The second Junkers jettisoned its torpedo and disappeared into the swirling mass of cloud, and though Burgham and Atkinson skirted the cloud base, it did not re-appear.

It was a famous victory for the Wildcats and no friendly aircraft were lost, even though many of them were fired on by the very ships they were defending. Atkinson recorded laconically in his logbook: “Engaged by own flak”.

Kenneth William Atkinson was born on December 19 1921 at Horsforth, West Riding, where his mother was a barmaid at the Friendly Inn. His love of flying was inspired by seeing Cobham’s Flying Circus at Yeadon Airfield (now Leeds-Bradford Airport), and he was educated briefly at Harrow County School for Boys, leaving at 16 to work as a storeman at Glaxo Laboratories. There he studied for his Higher School Certificate in the evenings until called up as a rating into the Navy in 1941.

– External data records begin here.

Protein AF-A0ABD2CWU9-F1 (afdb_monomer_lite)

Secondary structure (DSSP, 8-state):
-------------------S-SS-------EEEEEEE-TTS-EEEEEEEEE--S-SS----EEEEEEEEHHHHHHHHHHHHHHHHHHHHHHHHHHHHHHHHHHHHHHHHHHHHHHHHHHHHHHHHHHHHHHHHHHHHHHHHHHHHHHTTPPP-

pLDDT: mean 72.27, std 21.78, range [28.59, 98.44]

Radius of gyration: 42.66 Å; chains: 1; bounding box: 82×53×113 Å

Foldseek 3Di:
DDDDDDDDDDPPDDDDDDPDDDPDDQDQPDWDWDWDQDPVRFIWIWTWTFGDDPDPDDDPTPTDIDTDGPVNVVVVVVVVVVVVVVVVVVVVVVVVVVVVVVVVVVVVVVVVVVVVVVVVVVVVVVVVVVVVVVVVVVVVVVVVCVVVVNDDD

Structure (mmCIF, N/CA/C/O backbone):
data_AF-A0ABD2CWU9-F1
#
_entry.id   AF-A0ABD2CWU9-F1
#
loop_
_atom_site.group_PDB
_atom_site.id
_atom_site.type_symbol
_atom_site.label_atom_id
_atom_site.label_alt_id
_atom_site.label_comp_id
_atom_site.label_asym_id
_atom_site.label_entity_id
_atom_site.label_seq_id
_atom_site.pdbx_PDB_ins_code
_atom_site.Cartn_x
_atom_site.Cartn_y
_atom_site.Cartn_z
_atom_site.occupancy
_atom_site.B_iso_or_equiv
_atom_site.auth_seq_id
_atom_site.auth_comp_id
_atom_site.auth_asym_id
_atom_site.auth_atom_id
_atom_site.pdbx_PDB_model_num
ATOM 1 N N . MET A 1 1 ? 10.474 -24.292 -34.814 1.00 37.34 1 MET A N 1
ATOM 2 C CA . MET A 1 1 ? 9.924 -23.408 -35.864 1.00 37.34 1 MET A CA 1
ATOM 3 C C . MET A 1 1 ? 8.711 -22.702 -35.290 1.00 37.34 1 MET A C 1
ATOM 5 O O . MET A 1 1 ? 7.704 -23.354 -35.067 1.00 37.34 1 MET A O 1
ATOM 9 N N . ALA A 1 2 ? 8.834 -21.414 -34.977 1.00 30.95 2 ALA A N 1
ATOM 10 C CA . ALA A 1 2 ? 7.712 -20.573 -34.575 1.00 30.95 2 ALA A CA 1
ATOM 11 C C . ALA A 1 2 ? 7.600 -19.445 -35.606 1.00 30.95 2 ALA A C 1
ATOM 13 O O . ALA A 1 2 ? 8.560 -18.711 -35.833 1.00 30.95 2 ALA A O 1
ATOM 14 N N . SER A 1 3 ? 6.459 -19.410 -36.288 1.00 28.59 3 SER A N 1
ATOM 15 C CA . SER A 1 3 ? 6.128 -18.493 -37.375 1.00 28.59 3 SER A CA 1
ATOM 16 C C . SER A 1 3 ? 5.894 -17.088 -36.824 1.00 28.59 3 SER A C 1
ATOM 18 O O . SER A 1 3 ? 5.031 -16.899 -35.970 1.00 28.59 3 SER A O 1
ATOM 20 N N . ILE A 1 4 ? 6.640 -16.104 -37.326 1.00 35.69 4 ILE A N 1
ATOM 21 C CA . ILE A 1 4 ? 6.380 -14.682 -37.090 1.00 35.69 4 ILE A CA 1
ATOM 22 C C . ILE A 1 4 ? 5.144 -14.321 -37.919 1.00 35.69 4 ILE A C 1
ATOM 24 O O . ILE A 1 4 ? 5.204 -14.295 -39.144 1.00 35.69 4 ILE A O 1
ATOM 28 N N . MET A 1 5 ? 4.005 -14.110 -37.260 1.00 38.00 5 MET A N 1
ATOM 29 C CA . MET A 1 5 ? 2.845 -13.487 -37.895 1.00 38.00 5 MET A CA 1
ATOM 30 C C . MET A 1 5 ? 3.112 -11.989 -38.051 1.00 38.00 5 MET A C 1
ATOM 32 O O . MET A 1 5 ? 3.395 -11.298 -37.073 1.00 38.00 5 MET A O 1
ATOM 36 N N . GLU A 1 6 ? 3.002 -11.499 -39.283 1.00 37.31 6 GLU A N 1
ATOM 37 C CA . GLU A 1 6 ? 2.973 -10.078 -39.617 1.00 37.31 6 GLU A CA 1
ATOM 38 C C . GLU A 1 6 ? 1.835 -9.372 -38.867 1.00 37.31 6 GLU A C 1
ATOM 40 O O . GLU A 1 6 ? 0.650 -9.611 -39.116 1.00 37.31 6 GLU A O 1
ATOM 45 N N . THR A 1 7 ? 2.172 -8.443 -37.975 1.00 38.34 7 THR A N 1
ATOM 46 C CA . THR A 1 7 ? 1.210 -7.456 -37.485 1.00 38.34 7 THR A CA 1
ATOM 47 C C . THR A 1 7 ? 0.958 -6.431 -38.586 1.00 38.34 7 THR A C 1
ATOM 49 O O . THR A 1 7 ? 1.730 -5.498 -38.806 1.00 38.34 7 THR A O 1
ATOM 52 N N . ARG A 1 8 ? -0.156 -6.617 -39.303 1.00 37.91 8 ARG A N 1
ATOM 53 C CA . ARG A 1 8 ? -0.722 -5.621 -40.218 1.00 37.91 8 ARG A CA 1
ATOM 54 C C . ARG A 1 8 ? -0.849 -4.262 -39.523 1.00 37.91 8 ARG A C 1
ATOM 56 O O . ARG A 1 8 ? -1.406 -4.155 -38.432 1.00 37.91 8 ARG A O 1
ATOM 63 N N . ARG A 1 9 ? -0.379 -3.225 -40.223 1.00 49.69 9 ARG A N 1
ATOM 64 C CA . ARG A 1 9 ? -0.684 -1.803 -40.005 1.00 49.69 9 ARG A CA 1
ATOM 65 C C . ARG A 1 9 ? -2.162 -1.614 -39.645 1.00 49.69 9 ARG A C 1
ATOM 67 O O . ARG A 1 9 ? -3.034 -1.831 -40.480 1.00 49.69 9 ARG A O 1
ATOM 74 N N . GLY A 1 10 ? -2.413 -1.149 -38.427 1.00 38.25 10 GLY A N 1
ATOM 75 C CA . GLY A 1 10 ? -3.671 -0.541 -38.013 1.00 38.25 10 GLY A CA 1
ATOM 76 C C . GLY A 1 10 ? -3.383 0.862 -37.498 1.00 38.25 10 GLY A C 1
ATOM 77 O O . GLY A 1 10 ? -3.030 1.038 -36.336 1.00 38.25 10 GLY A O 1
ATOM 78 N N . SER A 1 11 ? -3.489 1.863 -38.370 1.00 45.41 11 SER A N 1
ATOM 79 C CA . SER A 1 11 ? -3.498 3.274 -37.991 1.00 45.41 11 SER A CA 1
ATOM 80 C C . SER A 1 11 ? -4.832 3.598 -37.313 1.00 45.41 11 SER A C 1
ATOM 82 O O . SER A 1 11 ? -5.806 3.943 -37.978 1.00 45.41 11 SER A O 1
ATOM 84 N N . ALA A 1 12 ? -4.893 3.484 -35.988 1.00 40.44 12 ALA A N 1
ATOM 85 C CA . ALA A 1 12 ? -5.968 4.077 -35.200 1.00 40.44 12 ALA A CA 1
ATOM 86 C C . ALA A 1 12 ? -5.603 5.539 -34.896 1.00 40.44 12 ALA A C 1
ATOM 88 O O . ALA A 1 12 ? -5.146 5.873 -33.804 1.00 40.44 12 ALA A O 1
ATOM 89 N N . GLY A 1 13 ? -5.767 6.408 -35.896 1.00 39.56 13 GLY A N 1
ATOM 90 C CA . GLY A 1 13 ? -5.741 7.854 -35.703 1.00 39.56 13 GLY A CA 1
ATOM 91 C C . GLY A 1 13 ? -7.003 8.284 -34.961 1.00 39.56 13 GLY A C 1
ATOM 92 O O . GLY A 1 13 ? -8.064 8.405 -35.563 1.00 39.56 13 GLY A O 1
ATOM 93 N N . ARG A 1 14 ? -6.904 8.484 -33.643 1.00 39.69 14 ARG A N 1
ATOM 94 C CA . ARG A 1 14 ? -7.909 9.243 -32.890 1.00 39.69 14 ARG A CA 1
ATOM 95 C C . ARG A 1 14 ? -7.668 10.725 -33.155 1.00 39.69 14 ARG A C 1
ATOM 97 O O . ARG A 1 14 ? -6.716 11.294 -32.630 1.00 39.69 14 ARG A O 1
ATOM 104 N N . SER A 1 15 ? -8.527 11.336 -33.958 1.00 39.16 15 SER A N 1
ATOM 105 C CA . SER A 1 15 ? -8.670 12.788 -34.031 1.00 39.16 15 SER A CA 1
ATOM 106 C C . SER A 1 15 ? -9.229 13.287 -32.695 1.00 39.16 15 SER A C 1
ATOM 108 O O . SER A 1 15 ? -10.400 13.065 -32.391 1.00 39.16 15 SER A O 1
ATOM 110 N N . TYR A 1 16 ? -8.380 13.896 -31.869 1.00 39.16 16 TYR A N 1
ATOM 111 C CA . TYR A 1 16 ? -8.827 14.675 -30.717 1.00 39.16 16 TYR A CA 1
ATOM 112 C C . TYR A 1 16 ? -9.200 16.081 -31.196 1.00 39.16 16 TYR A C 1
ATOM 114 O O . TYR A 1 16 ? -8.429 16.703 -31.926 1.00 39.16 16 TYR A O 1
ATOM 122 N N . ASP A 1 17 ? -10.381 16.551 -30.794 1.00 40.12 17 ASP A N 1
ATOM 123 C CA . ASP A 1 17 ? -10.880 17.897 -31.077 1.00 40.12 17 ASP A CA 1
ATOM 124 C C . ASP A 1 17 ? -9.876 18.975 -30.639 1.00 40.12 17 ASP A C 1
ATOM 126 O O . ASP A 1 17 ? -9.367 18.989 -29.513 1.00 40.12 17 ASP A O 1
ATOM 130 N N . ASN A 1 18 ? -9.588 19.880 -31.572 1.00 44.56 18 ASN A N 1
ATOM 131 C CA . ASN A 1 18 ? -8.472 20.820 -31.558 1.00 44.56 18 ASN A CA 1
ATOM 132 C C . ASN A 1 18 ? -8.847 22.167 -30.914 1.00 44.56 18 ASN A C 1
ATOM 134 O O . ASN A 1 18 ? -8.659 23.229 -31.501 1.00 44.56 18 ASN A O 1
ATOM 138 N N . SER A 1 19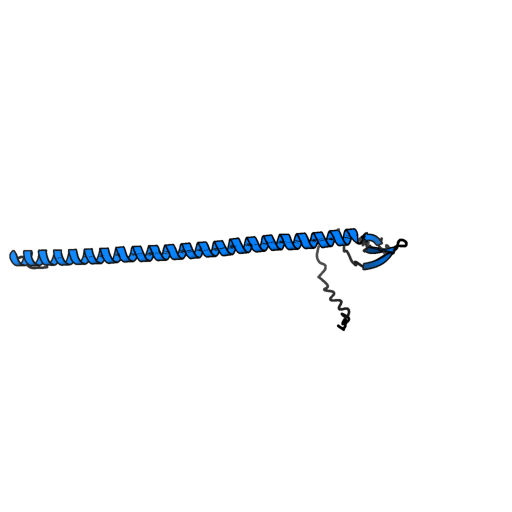 ? -9.384 22.154 -29.694 1.00 46.69 19 SER A N 1
ATOM 139 C CA . SER A 1 19 ? -9.808 23.389 -29.016 1.00 46.69 19 SER A CA 1
ATOM 140 C C . SER A 1 19 ? -9.002 23.680 -27.748 1.00 46.69 19 SER A C 1
ATOM 142 O O . SER A 1 19 ? -9.571 23.769 -26.662 1.00 46.69 19 SER A O 1
ATOM 144 N N . ILE A 1 20 ? -7.673 23.826 -27.849 1.00 39.28 20 ILE A N 1
ATOM 145 C CA . ILE A 1 20 ? -6.860 24.422 -26.770 1.00 39.28 20 ILE A CA 1
ATOM 146 C C . ILE A 1 20 ? -5.749 25.304 -27.366 1.00 39.28 20 ILE A C 1
ATOM 148 O O . ILE A 1 20 ? -4.760 24.774 -27.857 1.00 39.28 20 ILE A O 1
ATOM 152 N N . SER A 1 21 ? -5.962 26.623 -27.247 1.00 38.19 21 SER A N 1
ATOM 153 C CA . SER A 1 21 ? -5.065 27.803 -27.288 1.00 38.19 21 SER A CA 1
ATOM 154 C C . SER A 1 21 ? -3.907 27.878 -28.317 1.00 38.19 21 SER A C 1
ATOM 156 O O . SER A 1 21 ? -3.088 26.964 -28.379 1.00 38.19 21 SER A O 1
ATOM 158 N N . PRO A 1 22 ? -3.742 28.996 -29.066 1.00 43.72 22 PRO A N 1
ATOM 159 C CA . PRO A 1 22 ? -3.070 28.990 -30.370 1.00 43.72 22 PRO A CA 1
ATOM 160 C C . PRO A 1 22 ? -1.551 29.201 -30.363 1.00 43.72 22 PRO A C 1
ATOM 162 O O . PRO A 1 22 ? -0.951 29.099 -31.421 1.00 43.72 22 PRO A O 1
ATOM 165 N N . ASN A 1 23 ? -0.896 29.490 -29.236 1.00 36.31 23 ASN A N 1
ATOM 166 C CA . ASN A 1 23 ? 0.521 29.870 -29.271 1.00 36.31 23 ASN A CA 1
ATOM 167 C C . ASN A 1 23 ? 1.412 28.890 -28.497 1.00 36.31 23 ASN A C 1
ATOM 169 O O . ASN A 1 23 ? 1.398 28.842 -27.268 1.00 36.31 23 ASN A O 1
ATOM 173 N N . SER A 1 24 ? 2.234 28.166 -29.268 1.00 39.34 24 SER A N 1
ATOM 174 C CA . SER A 1 24 ? 3.346 27.275 -28.889 1.00 39.34 24 SER A CA 1
ATOM 175 C C . SER A 1 24 ? 3.016 25.835 -28.456 1.00 39.34 24 SER A C 1
ATOM 177 O O . SER A 1 24 ? 3.568 25.307 -27.493 1.00 39.34 24 SER A O 1
ATOM 179 N N . ARG A 1 25 ? 2.177 25.126 -29.221 1.00 43.16 25 ARG A N 1
ATOM 180 C CA . ARG A 1 25 ? 2.266 23.655 -29.257 1.00 43.16 25 ARG A CA 1
ATOM 181 C C . ARG A 1 25 ? 3.314 23.250 -30.290 1.00 43.16 25 ARG A C 1
ATOM 183 O O . ARG A 1 25 ? 3.028 23.249 -31.479 1.00 43.16 25 ARG A O 1
ATOM 190 N N . THR A 1 26 ? 4.505 22.865 -29.843 1.00 42.75 26 THR A N 1
ATOM 191 C CA . THR A 1 26 ? 5.416 22.065 -30.671 1.00 42.75 26 THR A CA 1
ATOM 192 C C . THR A 1 26 ? 4.762 20.694 -30.857 1.00 42.75 26 THR A C 1
ATOM 194 O O . THR A 1 26 ? 4.784 19.853 -29.958 1.00 42.75 26 THR A O 1
ATOM 197 N N . ILE A 1 27 ? 4.075 20.496 -31.981 1.00 44.28 27 ILE A N 1
ATOM 198 C CA . ILE A 1 27 ? 3.456 19.215 -32.326 1.00 44.28 27 ILE A CA 1
ATOM 199 C C . ILE A 1 27 ? 4.551 18.352 -32.958 1.00 44.28 27 ILE A C 1
ATOM 201 O O . ILE A 1 27 ? 4.954 18.589 -34.090 1.00 44.28 27 ILE A O 1
ATOM 205 N N . LEU A 1 28 ? 5.045 17.358 -32.216 1.00 42.44 28 LEU A N 1
ATOM 206 C CA . LEU A 1 28 ? 5.910 16.301 -32.752 1.00 42.44 28 LEU A CA 1
ATOM 207 C C . LEU A 1 28 ? 5.050 15.405 -33.661 1.00 42.44 28 LEU A C 1
ATOM 209 O O . LEU A 1 28 ? 4.337 14.529 -33.171 1.00 42.44 28 LEU A O 1
ATOM 213 N N . SER A 1 29 ? 5.043 15.675 -34.968 1.00 44.91 29 SER A N 1
ATOM 214 C CA . SER A 1 29 ? 4.105 15.071 -35.929 1.00 44.91 29 SER A CA 1
ATOM 215 C C . SER A 1 29 ? 4.535 13.699 -36.462 1.00 44.91 29 SER A C 1
ATOM 217 O O . SER A 1 29 ? 3.672 12.918 -36.862 1.00 44.91 29 SER A O 1
ATOM 219 N N . SER A 1 30 ? 5.818 13.333 -36.413 1.00 50.00 30 SER A N 1
ATOM 220 C CA . SER A 1 30 ? 6.253 11.976 -36.770 1.00 50.00 30 SER A CA 1
ATOM 221 C C . SER A 1 30 ? 7.654 11.650 -36.263 1.00 50.00 30 SER A C 1
ATOM 223 O O . SER A 1 30 ? 8.612 12.335 -36.600 1.00 50.00 30 SER A O 1
ATOM 225 N N . ASN A 1 31 ? 7.781 10.552 -35.512 1.00 49.66 31 ASN A N 1
ATOM 226 C CA . ASN A 1 31 ? 9.074 9.944 -35.200 1.00 49.66 31 ASN A CA 1
ATOM 227 C C . ASN A 1 31 ? 9.320 8.813 -36.198 1.00 49.66 31 ASN A C 1
ATOM 229 O O . ASN A 1 31 ? 8.582 7.823 -36.204 1.00 49.66 31 ASN A O 1
ATOM 233 N N . SER A 1 32 ? 10.357 8.936 -37.022 1.00 49.69 32 SER A N 1
ATOM 234 C CA . SER A 1 32 ? 10.836 7.828 -37.846 1.00 49.69 32 SER A CA 1
ATOM 235 C C . SER A 1 32 ? 12.121 7.278 -37.233 1.00 49.69 32 SER A C 1
ATOM 237 O O . SER A 1 32 ? 13.028 8.028 -36.880 1.00 49.69 32 SER A O 1
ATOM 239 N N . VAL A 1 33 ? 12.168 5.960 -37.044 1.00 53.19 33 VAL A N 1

While in the stores carrier Ulster Monarch Atkinson persuaded his officers that he wanted to fly, and in 1942 began to learn in Tiger Moth biplanes at Elmdon in Birmingham, flying solo on December 11 1942 after seven hours and 20 minutes’ instruction. After advanced training at Kingston, Ontario, he was awarded his wings in June 1943.

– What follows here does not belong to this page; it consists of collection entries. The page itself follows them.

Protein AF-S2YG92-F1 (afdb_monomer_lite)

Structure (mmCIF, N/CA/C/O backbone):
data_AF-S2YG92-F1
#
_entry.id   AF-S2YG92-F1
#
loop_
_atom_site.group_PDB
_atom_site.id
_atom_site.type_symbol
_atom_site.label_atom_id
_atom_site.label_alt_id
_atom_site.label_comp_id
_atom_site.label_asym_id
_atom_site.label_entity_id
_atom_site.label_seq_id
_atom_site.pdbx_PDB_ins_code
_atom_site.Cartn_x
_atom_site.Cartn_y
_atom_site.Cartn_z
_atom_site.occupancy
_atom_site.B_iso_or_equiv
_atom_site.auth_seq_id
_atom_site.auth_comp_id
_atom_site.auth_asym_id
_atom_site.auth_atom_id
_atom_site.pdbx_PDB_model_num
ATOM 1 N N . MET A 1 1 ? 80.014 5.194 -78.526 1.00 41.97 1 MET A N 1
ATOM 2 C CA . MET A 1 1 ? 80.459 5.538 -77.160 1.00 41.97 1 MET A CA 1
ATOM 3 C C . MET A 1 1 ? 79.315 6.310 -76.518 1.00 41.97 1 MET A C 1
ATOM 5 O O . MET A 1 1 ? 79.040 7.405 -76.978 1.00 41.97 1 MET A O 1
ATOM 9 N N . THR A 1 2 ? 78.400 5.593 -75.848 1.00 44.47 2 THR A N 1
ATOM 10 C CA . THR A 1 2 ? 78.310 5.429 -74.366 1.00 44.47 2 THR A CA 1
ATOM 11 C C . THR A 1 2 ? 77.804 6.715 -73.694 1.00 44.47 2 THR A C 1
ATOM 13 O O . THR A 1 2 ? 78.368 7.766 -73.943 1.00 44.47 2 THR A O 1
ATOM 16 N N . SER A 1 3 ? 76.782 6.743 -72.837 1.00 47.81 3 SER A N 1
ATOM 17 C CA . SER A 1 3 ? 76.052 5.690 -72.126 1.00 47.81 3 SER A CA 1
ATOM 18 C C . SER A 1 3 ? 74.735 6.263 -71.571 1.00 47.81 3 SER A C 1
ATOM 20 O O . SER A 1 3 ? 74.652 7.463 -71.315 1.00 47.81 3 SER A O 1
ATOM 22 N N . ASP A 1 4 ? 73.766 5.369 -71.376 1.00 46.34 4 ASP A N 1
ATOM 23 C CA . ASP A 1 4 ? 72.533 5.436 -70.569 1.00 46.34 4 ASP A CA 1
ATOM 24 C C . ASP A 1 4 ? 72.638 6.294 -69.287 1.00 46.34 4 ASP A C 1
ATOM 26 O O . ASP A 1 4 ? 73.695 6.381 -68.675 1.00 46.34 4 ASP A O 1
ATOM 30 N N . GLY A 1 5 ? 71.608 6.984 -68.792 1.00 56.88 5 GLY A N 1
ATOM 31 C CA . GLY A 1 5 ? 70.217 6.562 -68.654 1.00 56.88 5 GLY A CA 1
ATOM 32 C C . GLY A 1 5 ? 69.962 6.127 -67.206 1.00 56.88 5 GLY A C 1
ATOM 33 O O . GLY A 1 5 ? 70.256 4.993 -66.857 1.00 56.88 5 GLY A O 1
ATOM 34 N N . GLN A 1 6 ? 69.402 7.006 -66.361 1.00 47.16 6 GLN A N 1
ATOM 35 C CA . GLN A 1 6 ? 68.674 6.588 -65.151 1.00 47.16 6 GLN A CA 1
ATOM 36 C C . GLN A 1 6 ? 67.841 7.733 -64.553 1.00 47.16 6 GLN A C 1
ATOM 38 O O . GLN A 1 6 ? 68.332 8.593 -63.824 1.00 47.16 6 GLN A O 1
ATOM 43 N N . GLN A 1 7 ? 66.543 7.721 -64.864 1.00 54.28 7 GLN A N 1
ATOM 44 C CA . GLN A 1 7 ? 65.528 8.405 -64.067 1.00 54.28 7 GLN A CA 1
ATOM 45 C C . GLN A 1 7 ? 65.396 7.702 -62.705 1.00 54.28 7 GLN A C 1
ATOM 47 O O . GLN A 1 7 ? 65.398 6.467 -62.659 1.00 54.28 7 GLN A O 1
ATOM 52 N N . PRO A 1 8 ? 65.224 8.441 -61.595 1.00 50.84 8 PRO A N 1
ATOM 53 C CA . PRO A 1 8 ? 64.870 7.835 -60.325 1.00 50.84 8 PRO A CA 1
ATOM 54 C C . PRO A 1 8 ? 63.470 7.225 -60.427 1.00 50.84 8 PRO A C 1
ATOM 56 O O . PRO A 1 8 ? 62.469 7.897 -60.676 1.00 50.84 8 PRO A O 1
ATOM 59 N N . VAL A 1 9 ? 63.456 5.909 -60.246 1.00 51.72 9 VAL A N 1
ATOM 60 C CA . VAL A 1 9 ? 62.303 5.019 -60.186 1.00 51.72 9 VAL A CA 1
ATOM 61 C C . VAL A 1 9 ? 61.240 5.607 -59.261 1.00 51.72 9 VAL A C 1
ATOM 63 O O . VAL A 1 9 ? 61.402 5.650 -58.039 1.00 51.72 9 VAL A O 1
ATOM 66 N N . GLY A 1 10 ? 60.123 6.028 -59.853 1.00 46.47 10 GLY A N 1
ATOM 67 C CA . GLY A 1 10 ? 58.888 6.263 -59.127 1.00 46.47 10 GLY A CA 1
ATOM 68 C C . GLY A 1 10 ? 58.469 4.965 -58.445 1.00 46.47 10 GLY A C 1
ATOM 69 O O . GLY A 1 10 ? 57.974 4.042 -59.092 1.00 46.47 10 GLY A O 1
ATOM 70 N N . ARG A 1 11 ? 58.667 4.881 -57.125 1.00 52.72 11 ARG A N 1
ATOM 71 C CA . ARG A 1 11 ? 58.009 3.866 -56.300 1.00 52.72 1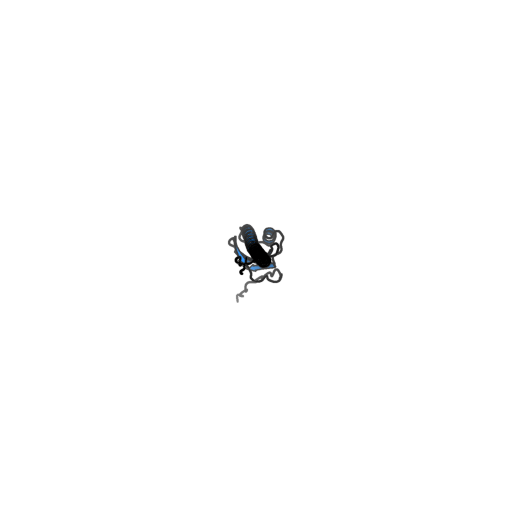1 ARG A CA 1
ATOM 72 C C . ARG A 1 11 ? 56.509 4.135 -56.350 1.00 52.72 11 ARG A C 1
ATOM 74 O O . ARG A 1 11 ? 55.984 4.946 -55.592 1.00 52.72 11 ARG A O 1
ATOM 81 N N . SER A 1 12 ? 55.834 3.439 -57.259 1.00 46.75 12 SER A N 1
ATOM 82 C CA . SER A 1 12 ? 54.391 3.241 -57.211 1.00 46.75 12 SER A CA 1
ATOM 83 C C . SER A 1 12 ? 54.047 2.528 -55.907 1.00 46.75 12 SER A C 1
ATOM 85 O O . SER A 1 12 ? 54.159 1.309 -55.798 1.00 46.75 12 SER A O 1
ATOM 87 N N . PHE A 1 13 ? 53.626 3.290 -54.901 1.00 47.44 13 PHE A N 1
ATOM 88 C CA . PHE A 1 13 ? 52.838 2.745 -53.805 1.00 47.44 13 PHE A CA 1
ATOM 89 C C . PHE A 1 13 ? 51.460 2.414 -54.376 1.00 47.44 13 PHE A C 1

While in shore-based flying appointments in training squadrons in the UK, Atkinson flew his first Sea Hurricane on September 3 1943, and made his first deck-landing in the training carrier Argus that December; his first attempt did not go too well, and he hit the barrier, but he climbed out and completed a further six landings in another aircraft without incident.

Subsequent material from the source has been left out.